President and publisher of the State Journal-Register
By Scott Faingold
When Clarissa Williams took over as president and publisher of the State Journal-Register at the beginning of this year, it was the culmination of a lifetime in the newspaper business.
Raised in southern Kentucky (“People can tell I’m not from Illinois as soon as I speak,” she admits), Williams knew that she wanted to work in newspapers since the age of 15. After contributing stories to her school paper, she began working as a stringer at the local daily and continued to do so at various papers through college. After graduation, she found a job in the advertising department for the Corbin Times-Tribune in her native Corbin, Ky., where she worked briefly before starting her own monthly publication, Neighbor to Neighbor in Williamsburg, Kentucky. She found having her own publication very rewarding but missed the ongoing deadline pressures of working at a daily.
At the same time, Williams began teaching journalism to schoolchildren and was eventually asked by then-Governor Paul E. Patton to host a seminar for the Kentucky School Age Childcare Coalition, teaching kids how to produce a newspaper as a form of after-school childcare.

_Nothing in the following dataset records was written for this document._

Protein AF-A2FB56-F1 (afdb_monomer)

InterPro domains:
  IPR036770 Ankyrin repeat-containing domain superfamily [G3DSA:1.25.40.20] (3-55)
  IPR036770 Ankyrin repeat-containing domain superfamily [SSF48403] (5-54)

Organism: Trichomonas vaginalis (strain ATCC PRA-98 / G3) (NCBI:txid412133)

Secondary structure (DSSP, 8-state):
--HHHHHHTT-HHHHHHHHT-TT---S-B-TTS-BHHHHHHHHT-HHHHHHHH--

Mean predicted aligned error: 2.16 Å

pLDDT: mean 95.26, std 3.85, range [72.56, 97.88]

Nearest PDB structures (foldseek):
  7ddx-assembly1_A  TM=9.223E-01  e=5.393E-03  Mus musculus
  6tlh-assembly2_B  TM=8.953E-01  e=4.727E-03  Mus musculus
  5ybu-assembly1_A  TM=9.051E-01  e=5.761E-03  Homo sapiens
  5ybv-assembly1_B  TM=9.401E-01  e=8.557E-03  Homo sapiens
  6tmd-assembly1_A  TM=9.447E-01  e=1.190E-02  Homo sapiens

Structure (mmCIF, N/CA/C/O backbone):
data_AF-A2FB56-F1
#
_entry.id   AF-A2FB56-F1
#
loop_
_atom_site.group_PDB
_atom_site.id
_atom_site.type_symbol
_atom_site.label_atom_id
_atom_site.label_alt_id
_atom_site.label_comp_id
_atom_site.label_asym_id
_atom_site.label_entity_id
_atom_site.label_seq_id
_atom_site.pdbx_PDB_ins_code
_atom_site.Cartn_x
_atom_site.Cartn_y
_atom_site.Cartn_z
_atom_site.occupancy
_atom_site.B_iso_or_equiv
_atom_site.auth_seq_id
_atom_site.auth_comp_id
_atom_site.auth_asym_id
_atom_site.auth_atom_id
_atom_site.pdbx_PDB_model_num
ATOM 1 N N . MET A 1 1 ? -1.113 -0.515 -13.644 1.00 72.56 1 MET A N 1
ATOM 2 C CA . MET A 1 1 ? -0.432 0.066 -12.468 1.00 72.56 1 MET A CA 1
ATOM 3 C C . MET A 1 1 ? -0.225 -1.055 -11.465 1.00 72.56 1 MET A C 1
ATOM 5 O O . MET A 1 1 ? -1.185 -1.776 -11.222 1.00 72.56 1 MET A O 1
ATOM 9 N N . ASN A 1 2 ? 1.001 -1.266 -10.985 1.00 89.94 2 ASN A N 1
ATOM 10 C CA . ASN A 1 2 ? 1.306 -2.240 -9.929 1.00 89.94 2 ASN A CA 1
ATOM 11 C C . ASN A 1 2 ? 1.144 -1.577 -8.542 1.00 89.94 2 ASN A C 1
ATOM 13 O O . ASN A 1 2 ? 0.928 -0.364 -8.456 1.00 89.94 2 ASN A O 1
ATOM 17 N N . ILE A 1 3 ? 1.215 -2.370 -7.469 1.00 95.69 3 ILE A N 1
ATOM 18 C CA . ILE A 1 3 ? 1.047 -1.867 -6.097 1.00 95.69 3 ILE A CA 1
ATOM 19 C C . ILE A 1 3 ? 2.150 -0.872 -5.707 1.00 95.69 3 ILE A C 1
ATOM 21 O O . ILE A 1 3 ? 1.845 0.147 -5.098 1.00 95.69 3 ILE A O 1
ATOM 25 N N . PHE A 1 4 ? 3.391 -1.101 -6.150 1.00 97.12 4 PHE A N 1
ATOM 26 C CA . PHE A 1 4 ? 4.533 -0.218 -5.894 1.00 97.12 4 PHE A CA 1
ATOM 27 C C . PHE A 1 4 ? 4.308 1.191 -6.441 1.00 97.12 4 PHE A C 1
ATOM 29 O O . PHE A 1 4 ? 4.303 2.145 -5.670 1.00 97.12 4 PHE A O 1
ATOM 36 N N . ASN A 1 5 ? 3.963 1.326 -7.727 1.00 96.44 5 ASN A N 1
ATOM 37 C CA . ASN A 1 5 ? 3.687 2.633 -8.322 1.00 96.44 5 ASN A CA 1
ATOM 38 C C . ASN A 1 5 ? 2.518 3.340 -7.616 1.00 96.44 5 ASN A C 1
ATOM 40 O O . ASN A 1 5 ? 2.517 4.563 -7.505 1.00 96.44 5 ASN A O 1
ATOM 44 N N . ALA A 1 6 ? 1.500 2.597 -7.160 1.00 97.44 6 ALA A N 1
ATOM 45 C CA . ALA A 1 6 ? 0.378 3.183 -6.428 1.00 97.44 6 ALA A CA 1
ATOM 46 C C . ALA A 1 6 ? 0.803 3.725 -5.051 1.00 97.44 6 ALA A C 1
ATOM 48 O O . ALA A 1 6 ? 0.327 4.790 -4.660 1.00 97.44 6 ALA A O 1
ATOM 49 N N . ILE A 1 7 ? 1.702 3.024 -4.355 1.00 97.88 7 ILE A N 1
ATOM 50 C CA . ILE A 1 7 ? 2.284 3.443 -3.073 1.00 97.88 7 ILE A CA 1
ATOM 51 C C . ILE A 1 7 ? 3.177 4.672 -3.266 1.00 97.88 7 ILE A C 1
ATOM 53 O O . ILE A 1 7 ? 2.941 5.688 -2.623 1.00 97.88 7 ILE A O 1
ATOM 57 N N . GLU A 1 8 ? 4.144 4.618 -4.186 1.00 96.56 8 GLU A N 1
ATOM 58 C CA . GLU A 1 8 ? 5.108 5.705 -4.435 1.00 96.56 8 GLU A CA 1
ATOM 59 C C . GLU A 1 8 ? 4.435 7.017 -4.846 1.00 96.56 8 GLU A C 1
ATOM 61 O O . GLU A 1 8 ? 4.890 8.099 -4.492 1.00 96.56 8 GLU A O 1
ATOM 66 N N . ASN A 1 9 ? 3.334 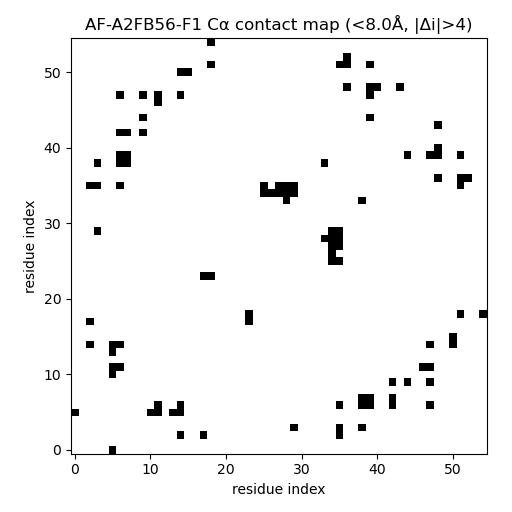6.926 -5.596 1.00 96.75 9 ASN A N 1
ATOM 67 C CA . ASN A 1 9 ? 2.556 8.089 -6.027 1.00 96.75 9 ASN A CA 1
ATOM 68 C C . 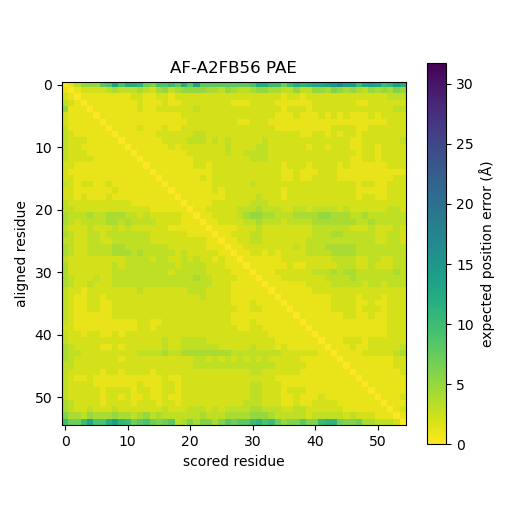ASN A 1 9 ? 1.453 8.478 -5.025 1.00 96.75 9 ASN A C 1
ATOM 70 O O . ASN A 1 9 ? 0.559 9.259 -5.376 1.00 96.75 9 ASN A O 1
ATOM 74 N N . GLU A 1 10 ? 1.470 7.882 -3.830 1.00 96.81 10 GLU A N 1
ATOM 75 C CA . GLU A 1 10 ? 0.534 8.099 -2.725 1.00 96.81 10 GLU A CA 1
ATOM 76 C C . GLU A 1 10 ? -0.947 8.014 -3.144 1.00 96.81 10 GLU A C 1
ATOM 78 O O . GLU A 1 10 ? -1.819 8.758 -2.689 1.00 96.81 10 GLU A O 1
ATOM 83 N N . LYS A 1 11 ? -1.268 7.091 -4.059 1.00 97.69 11 LYS A N 1
ATOM 84 C CA . LYS A 1 11 ? -2.626 6.892 -4.586 1.00 97.69 11 LYS A CA 1
ATOM 85 C C . LYS A 1 11 ? -3.441 5.995 -3.657 1.00 97.69 11 LYS A C 1
ATOM 87 O O . LYS A 1 11 ? -3.775 4.871 -4.026 1.00 97.69 11 LYS A O 1
ATOM 92 N N . ILE A 1 12 ? -3.804 6.513 -2.481 1.00 96.88 12 ILE A N 1
ATOM 93 C CA . ILE A 1 12 ? -4.504 5.785 -1.400 1.00 96.88 12 ILE A CA 1
ATOM 94 C C . ILE A 1 12 ? -5.691 4.952 -1.912 1.00 96.88 12 ILE A C 1
ATOM 96 O O . ILE A 1 12 ? -5.781 3.761 -1.626 1.00 96.88 12 ILE A O 1
ATOM 100 N N . GLU A 1 13 ? -6.586 5.539 -2.710 1.00 97.69 13 GLU A N 1
ATOM 101 C CA . GLU A 1 13 ? -7.762 4.812 -3.214 1.00 97.69 13 GLU A CA 1
ATOM 102 C C . GLU A 1 13 ? -7.390 3.676 -4.173 1.00 97.69 13 GLU A C 1
ATOM 104 O O . GLU A 1 13 ? -8.016 2.618 -4.159 1.00 97.69 13 GLU A O 1
ATOM 109 N N . VAL A 1 14 ? -6.323 3.839 -4.959 1.00 97.56 14 VAL A N 1
ATOM 110 C CA . VAL A 1 14 ? -5.828 2.750 -5.807 1.00 97.56 14 VAL A CA 1
ATOM 111 C C . VAL A 1 14 ? -5.177 1.661 -4.962 1.00 97.56 14 VAL A C 1
ATOM 113 O O . VAL A 1 14 ? -5.400 0.484 -5.234 1.00 97.56 14 VAL A O 1
ATOM 116 N N . VAL A 1 15 ? -4.431 2.026 -3.915 1.00 97.50 15 VAL A N 1
ATOM 117 C CA . VAL A 1 15 ? -3.875 1.061 -2.954 1.00 97.50 15 VAL A CA 1
ATOM 118 C C . VAL A 1 15 ? -5.002 0.236 -2.325 1.00 97.50 15 VAL A C 1
ATOM 120 O O . VAL A 1 15 ? -4.923 -0.988 -2.342 1.00 97.50 15 VAL A O 1
ATOM 123 N N . LYS A 1 16 ? -6.101 0.860 -1.880 1.00 97.44 16 LYS A N 1
ATOM 124 C CA . LYS A 1 16 ? -7.280 0.146 -1.347 1.00 97.44 16 LYS A CA 1
ATOM 125 C C . LYS A 1 16 ? -7.906 -0.810 -2.365 1.00 97.44 16 LYS A C 1
ATOM 127 O O . LYS A 1 16 ? -8.187 -1.956 -2.024 1.00 97.44 16 LYS A O 1
ATOM 132 N N . VAL A 1 17 ? -8.113 -0.361 -3.607 1.00 97.44 17 VAL A N 1
ATOM 133 C CA . VAL A 1 17 ? -8.684 -1.193 -4.686 1.00 97.44 17 VAL A CA 1
ATOM 134 C C . VAL A 1 17 ? -7.775 -2.371 -5.031 1.00 97.44 17 VAL A C 1
ATOM 136 O O . VAL A 1 17 ? -8.261 -3.454 -5.334 1.00 97.44 17 VAL A O 1
ATOM 139 N N . LEU A 1 18 ? -6.457 -2.188 -4.995 1.00 96.50 18 LEU A N 1
ATOM 140 C CA . LEU A 1 18 ? -5.525 -3.288 -5.221 1.00 96.50 18 LEU A CA 1
ATOM 141 C C . LEU A 1 18 ? -5.541 -4.264 -4.042 1.00 96.50 18 LEU A C 1
ATOM 143 O O . LEU A 1 18 ? -5.674 -5.463 -4.265 1.00 96.50 18 LEU A O 1
ATOM 147 N N . LEU A 1 19 ? -5.482 -3.768 -2.803 1.00 96.19 19 LEU A N 1
ATOM 148 C CA . LEU A 1 19 ? -5.511 -4.600 -1.597 1.00 96.19 19 LEU A CA 1
ATOM 149 C C . LEU A 1 19 ? -6.847 -5.322 -1.390 1.00 96.19 19 LEU A C 1
ATOM 151 O O . LEU A 1 19 ? -6.884 -6.295 -0.644 1.00 96.19 19 LEU A O 1
ATOM 155 N N . SER A 1 20 ? -7.949 -4.908 -2.017 1.00 96.00 20 SER A N 1
ATOM 156 C CA . SER A 1 20 ? -9.217 -5.648 -1.929 1.00 96.00 20 SER A CA 1
ATOM 157 C C . SER A 1 20 ? -9.235 -6.925 -2.774 1.00 96.00 20 SER A C 1
ATOM 159 O O . SER A 1 20 ? -10.107 -7.770 -2.578 1.00 96.00 20 SER A O 1
ATOM 161 N N . ARG A 1 21 ? -8.272 -7.098 -3.682 1.00 95.19 21 ARG A N 1
ATOM 162 C CA . ARG A 1 21 ? -8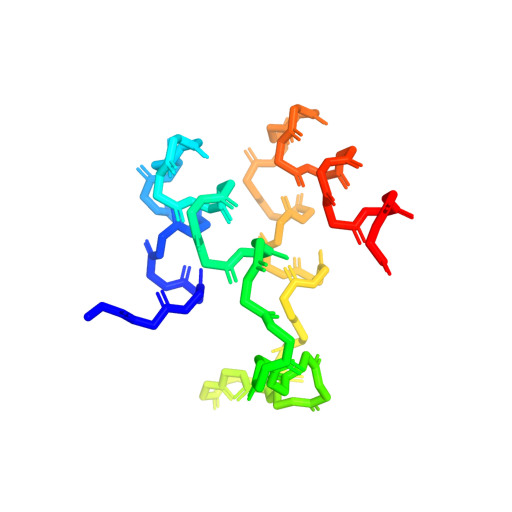.170 -8.281 -4.536 1.00 95.19 21 ARG A CA 1
ATOM 163 C C . ARG A 1 21 ? -7.603 -9.478 -3.772 1.00 95.19 21 ARG A C 1
ATOM 165 O O . ARG A 1 21 ? -6.578 -9.364 -3.105 1.00 95.19 21 ARG A O 1
ATOM 172 N N . GLU A 1 22 ? -8.252 -10.633 -3.896 1.00 93.81 22 GLU A N 1
ATOM 173 C CA . GLU A 1 22 ? -7.793 -11.894 -3.287 1.00 93.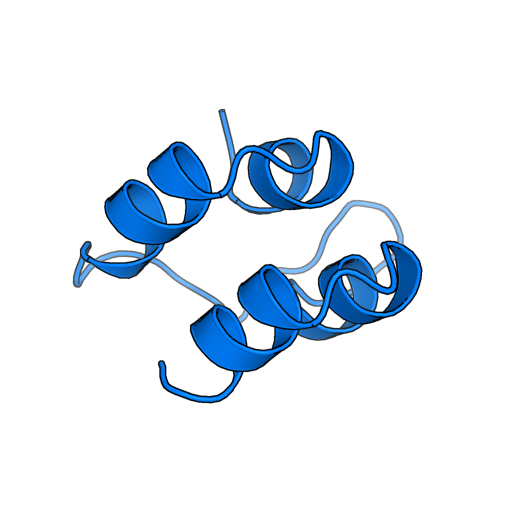81 22 GLU A CA 1
ATOM 174 C C . GLU A 1 22 ? -6.600 -12.513 -4.026 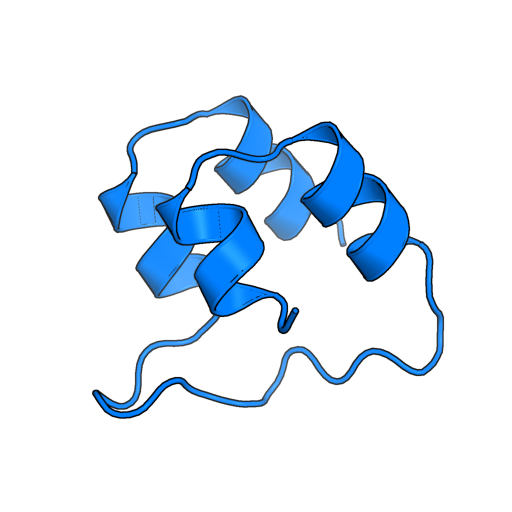1.00 93.81 22 GLU A C 1
ATOM 176 O O . GLU A 1 22 ? -5.819 -13.246 -3.431 1.00 93.81 22 GLU A O 1
ATOM 181 N N . ASP A 1 23 ? -6.439 -12.194 -5.312 1.00 94.31 23 ASP A N 1
ATOM 182 C CA . ASP A 1 23 ? -5.361 -12.694 -6.169 1.00 94.31 23 ASP A CA 1
ATOM 183 C C . ASP A 1 23 ? -4.087 -11.835 -6.115 1.00 94.31 23 ASP A C 1
ATOM 185 O O . ASP A 1 23 ? -3.147 -12.073 -6.875 1.00 94.31 23 ASP A O 1
ATOM 189 N N . LEU A 1 24 ? -4.047 -10.813 -5.251 1.00 94.25 24 LEU A N 1
ATOM 190 C CA . LEU A 1 24 ? -2.876 -9.958 -5.108 1.00 94.25 24 LEU A CA 1
ATOM 191 C C . LEU A 1 24 ? -1.774 -10.684 -4.330 1.00 94.25 24 LEU A C 1
ATOM 193 O O . LEU A 1 24 ? -1.885 -10.908 -3.127 1.00 94.25 24 LEU A O 1
ATOM 197 N N . ASP A 1 25 ? -0.668 -10.962 -5.012 1.00 92.81 25 ASP A N 1
ATOM 198 C CA . ASP A 1 25 ? 0.553 -11.445 -4.380 1.00 92.81 25 ASP A CA 1
ATOM 199 C C . ASP A 1 25 ? 1.352 -10.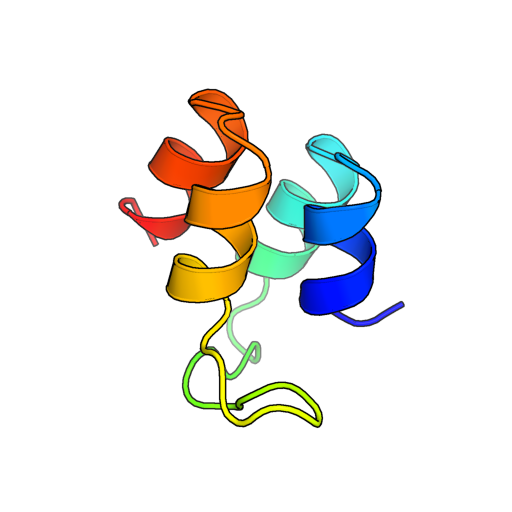273 -3.782 1.00 92.81 25 ASP A C 1
ATOM 201 O O . ASP A 1 25 ? 1.886 -9.436 -4.509 1.00 92.81 25 ASP A O 1
ATOM 205 N N . LEU A 1 26 ? 1.419 -10.207 -2.449 1.00 92.00 26 LEU A N 1
ATOM 206 C CA . LEU A 1 26 ? 2.208 -9.219 -1.700 1.00 92.00 26 LEU A CA 1
ATOM 207 C C . LEU A 1 26 ? 3.633 -9.696 -1.376 1.00 92.00 26 LEU A C 1
ATOM 209 O O . LEU A 1 26 ? 4.389 -8.948 -0.754 1.00 92.00 26 LEU A O 1
ATOM 213 N N . SER A 1 27 ? 4.004 -10.920 -1.764 1.00 91.25 27 SER A N 1
ATOM 214 C CA . SER A 1 27 ? 5.362 -11.446 -1.569 1.00 91.25 27 SER A CA 1
ATOM 215 C C . SER A 1 27 ? 6.355 -10.951 -2.623 1.00 91.25 27 SER A C 1
ATOM 217 O O . SER A 1 27 ? 7.566 -11.077 -2.439 1.00 91.25 27 SER A O 1
ATOM 219 N N . VAL A 1 28 ? 5.848 -10.362 -3.711 1.00 94.12 28 VAL A N 1
ATOM 220 C CA . VAL A 1 28 ? 6.671 -9.753 -4.756 1.00 94.12 28 VAL A CA 1
ATOM 221 C C . VAL A 1 28 ? 7.465 -8.566 -4.213 1.00 94.12 28 VAL A C 1
ATOM 223 O O . VAL A 1 28 ? 7.022 -7.850 -3.311 1.00 94.12 28 VAL A O 1
ATOM 226 N N . VAL A 1 29 ? 8.628 -8.338 -4.814 1.00 96.44 29 VAL A N 1
ATOM 227 C CA . VAL A 1 29 ? 9.505 -7.200 -4.532 1.00 96.44 29 VAL A CA 1
ATOM 228 C C . VAL A 1 29 ? 9.636 -6.304 -5.761 1.00 96.44 29 VAL A C 1
ATOM 230 O O . VAL A 1 29 ? 9.396 -6.750 -6.888 1.00 96.44 29 VAL A O 1
ATOM 233 N N . ASP A 1 30 ? 9.973 -5.036 -5.546 1.00 95.19 30 ASP A N 1
ATOM 234 C CA . ASP A 1 30 ? 10.295 -4.094 -6.618 1.00 95.19 30 ASP A CA 1
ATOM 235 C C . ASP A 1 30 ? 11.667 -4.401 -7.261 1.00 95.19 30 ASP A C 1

Hungering for full-time daily newspaper work, Williams and her family moved to Clinton, Tennessee, near Knoxville, where she did a stint as ad manager at the Courier News for the next few years before moving back to Kentucky to become advertising director at the Richmond Register, where she soon also took over circulation duties. “We had significant profits and circulation growth and just a complete turnaround to the point where I was offered my first publisher’s position.”
That position, at the Mt. Vernon Register-News, was Williams’ first publishing job in Illinois and she remained there for a few years before cycling through a variety of shorter-term publishing positions in Florida and Kentucky.
In 2012, Williams joined Journal-Register owners GateHouse Media in Delaware, where she was responsible for all of the newspapers in the state before moving to Springfield in January to take over the SJ-R. “I was extremely excited to be back in Illinois,” she says, “especially knowing that I would be in Springfield.” While employed in Mt. Vernon, Williams had become familiar with the Springfield standard-bearer and liked what she saw. “The State Journal-Register was always the newspaper that had the sentinel stance,” she recalls. “They were always looking out for the readers, not just in Springfield but throughout the state. It gave me a really great admiration for the paper because they were always taking leaps and moving things forward.
“One of the things that drives me personally is my faith,” Williams continues. “I am a Christian, so I try to find ways to give back, and the State Journal-Register helps me to do that.” She goes on to cite the Friend-in-Deed and First Citizen programs as ways the paper allows her to contribute to the community. “On the other hand, as a journalist, you can help things to move down the road and bring a light to different issues.”
Williams is enjoying her time at the Journal-Register so far. “Things are looking up,” she says. In addition to new editor and Illinois native Angie Muhs, the paper has recently added a pair of positions in advertising, and is currently looking at rebuilding its marketing department as well as beefing up the newsroom. She also proudly and rightfully trumpets the SJ-R’s recent win for General Excellence at the Illinois Press Association awards. “I think it is just fantastic,” she says. “I haven’t been in a lot of communities where you immediately find that people have this real admiration for the newspaper. People here just feel a real ownership to the paper and I really value that.”